One of the great advantages that religion provided in the past was a set of scales as to the importance of things. If one is gangbusters to stop the use of oil, that’s his business. But in the past he would have known that family and religious obligations come before gluing his hand to I-80. But when a person does not have a moral compass that comes with a religious viewpoint, then he can hold banners supporting mass murderers and rapists, he can call a president who is a great friend of the Jewish people and Israel Hitler, and he can demand that the country prioritize unassimilated illegal foreigners over homeless veterans. Author Aleksandr Solzhenitsyn said in his famous 1978 Harvard address, A World Split Apart, that the root of most social problems in the West was the decline of religiosity and the rise of materialism. Many see religion as a source of division, hatred, and at times, violence. But they don’t see that religious life can give meaning, purpose, focus and values. I can go to less than 1 percent of all of the restaurants in the world; a nonreligious Jew would allow himself to eat in any and all of them. Sure, I drool when I pass an amazing restaurant, but I’ll go with a kosher peanut butter and jelly sandwich over a Michelin starred filet mignon dinner. Kosher offerings have improved markedly over the decades, but the fundamental question remains the same. Do you put yourself or God first? Everything falls into line with that basic question.

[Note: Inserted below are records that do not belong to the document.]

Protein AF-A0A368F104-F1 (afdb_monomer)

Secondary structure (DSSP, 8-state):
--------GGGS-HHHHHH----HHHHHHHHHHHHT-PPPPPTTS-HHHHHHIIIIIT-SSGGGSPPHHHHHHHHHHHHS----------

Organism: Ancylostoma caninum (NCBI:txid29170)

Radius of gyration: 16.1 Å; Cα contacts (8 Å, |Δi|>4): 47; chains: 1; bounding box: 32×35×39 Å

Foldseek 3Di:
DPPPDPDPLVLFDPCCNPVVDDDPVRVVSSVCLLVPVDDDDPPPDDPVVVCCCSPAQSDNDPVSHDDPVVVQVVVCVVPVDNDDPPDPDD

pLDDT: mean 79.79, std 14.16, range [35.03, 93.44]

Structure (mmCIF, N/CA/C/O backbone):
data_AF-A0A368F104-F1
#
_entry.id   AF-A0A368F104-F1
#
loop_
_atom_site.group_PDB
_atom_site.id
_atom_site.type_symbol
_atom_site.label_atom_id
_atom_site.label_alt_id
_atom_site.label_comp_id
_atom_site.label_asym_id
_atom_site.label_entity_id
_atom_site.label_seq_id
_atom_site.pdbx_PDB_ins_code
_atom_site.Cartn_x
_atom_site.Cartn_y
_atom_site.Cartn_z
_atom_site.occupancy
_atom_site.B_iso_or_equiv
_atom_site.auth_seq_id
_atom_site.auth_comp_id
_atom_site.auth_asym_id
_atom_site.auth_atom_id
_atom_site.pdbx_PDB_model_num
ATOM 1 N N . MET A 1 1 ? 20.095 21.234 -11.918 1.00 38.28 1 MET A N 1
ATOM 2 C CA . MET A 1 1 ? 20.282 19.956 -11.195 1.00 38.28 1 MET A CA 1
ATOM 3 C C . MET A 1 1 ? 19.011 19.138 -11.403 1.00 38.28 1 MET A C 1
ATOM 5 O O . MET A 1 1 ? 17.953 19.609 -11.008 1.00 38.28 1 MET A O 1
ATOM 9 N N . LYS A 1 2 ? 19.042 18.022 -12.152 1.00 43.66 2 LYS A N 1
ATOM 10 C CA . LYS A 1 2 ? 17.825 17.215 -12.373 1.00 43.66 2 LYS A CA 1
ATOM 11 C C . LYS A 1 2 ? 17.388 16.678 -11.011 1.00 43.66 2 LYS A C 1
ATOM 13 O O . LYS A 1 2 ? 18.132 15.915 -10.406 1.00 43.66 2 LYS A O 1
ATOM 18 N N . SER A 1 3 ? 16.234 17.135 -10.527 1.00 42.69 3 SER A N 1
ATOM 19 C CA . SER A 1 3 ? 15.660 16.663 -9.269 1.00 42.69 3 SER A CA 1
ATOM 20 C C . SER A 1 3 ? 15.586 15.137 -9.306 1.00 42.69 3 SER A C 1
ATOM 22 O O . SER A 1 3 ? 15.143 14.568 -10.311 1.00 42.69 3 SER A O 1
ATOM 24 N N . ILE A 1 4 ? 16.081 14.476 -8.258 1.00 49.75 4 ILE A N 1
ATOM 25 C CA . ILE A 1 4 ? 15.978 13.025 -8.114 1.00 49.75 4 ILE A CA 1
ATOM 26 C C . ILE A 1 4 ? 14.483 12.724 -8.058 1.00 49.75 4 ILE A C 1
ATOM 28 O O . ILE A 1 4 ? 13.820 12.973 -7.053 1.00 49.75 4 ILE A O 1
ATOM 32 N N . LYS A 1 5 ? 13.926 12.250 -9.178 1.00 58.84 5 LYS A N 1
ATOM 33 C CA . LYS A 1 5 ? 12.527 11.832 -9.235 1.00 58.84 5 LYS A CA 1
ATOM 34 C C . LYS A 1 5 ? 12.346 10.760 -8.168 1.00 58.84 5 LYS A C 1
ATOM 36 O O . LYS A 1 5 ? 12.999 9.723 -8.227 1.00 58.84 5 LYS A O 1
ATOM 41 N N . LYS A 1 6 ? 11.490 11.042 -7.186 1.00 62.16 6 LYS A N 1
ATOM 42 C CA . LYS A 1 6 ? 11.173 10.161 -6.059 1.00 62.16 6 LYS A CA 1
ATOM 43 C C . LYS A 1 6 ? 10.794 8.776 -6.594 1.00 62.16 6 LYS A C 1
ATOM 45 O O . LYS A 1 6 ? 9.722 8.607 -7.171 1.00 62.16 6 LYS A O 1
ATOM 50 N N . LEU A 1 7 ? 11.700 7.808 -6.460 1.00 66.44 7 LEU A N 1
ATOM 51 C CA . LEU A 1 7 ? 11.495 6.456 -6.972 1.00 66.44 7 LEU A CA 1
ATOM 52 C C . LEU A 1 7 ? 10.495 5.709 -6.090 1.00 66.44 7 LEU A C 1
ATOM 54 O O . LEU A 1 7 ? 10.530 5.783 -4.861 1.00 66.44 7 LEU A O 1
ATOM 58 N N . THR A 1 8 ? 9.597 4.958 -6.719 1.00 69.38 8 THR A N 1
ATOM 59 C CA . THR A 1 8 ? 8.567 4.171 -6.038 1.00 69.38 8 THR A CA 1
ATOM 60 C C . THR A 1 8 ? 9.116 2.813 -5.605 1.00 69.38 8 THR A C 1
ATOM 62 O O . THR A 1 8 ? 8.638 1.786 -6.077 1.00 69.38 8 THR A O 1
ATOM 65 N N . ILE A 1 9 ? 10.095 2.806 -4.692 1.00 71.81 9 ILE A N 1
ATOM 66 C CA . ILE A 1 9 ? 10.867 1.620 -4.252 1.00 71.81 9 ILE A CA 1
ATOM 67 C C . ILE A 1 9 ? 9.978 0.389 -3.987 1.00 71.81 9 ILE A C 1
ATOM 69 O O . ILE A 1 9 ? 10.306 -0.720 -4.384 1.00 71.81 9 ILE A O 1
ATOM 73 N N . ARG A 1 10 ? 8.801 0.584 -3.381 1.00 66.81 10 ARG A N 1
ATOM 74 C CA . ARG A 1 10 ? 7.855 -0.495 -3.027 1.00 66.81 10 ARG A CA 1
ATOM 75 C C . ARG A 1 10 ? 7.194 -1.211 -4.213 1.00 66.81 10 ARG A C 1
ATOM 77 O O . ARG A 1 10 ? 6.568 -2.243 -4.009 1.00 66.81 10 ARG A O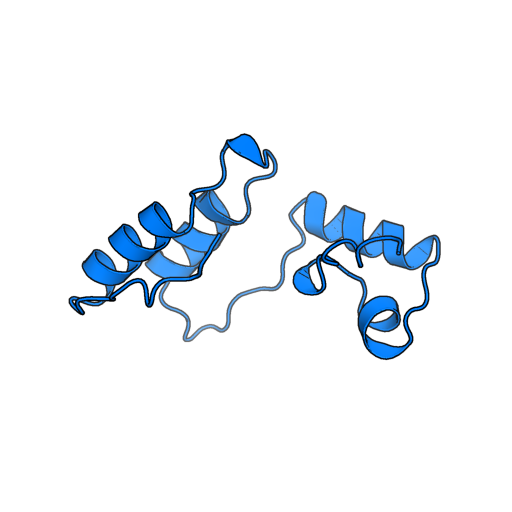 1
ATOM 84 N N . TRP A 1 11 ? 7.286 -0.647 -5.412 1.00 74.69 11 TRP A N 1
ATOM 85 C CA . TRP A 1 11 ? 6.705 -1.189 -6.646 1.00 74.69 11 TRP A CA 1
ATOM 86 C C . TRP A 1 11 ? 7.772 -1.725 -7.597 1.00 74.69 11 TRP A C 1
ATOM 88 O O . TRP A 1 11 ? 7.441 -2.200 -8.677 1.00 74.69 11 TRP A O 1
ATOM 98 N N . MET A 1 12 ? 9.041 -1.612 -7.208 1.00 82.69 12 MET A N 1
ATOM 99 C CA . MET A 1 12 ? 10.172 -2.027 -8.019 1.00 82.69 12 MET A CA 1
ATOM 100 C C . MET A 1 12 ? 10.487 -3.495 -7.759 1.00 82.69 12 MET A C 1
ATOM 102 O O . MET A 1 12 ? 10.245 -4.021 -6.671 1.00 82.69 12 MET A O 1
ATOM 106 N N . ALA A 1 13 ? 11.031 -4.143 -8.781 1.00 85.06 13 ALA A N 1
ATOM 107 C CA . ALA A 1 13 ? 11.547 -5.493 -8.670 1.00 85.06 13 ALA A CA 1
ATOM 108 C C . ALA A 1 13 ? 12.741 -5.530 -7.697 1.00 85.06 13 ALA A C 1
ATOM 110 O O . ALA A 1 13 ? 13.457 -4.527 -7.580 1.00 85.06 13 ALA A O 1
ATOM 111 N N . PRO A 1 14 ? 12.967 -6.645 -6.984 1.00 85.69 14 PRO A N 1
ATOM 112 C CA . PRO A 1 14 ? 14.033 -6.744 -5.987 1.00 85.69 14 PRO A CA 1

There is no question that much of the protesting exists due to external funding. Lefty billionaires pay protesters to destroy the right and the fundamental underpinnings of working societies. Black Lives Supposedly Matter actually had on their manifesto website their opposition to Israel and their goal to destroy the nuclear family. What does Israel have to do with a white cop shooting a black criminal, the only event category that interested them? And why would they want to destroy the family, the basic building block of successful Western societies? People like George Soros want a world of chaos, one in which they can both profit and establish control. The combination of paying oligarchs and internally empty young people has yielded the violent protests of Antifa, pro-Hamas students and climate zealots. As we saw during Covid, society is a fragile thing, and it does not take much to weaken or destroy it. The West’s centuries of success have been based more on builders like Charlie Kirk than on destroyers like George Soros. I feel sorry for that protester who comes back to his rented flat, looks in the mirror, and then realizes if only for a fleeting moment that his life is empty. There is no there, there. No wife to cherish, children to bring up, community to support. Maybe a beer, a drag on an electronic cigarette, and then those fleeting thoughts are put back in the vault. It’s time for a protest against the end of DEI at the local DMV.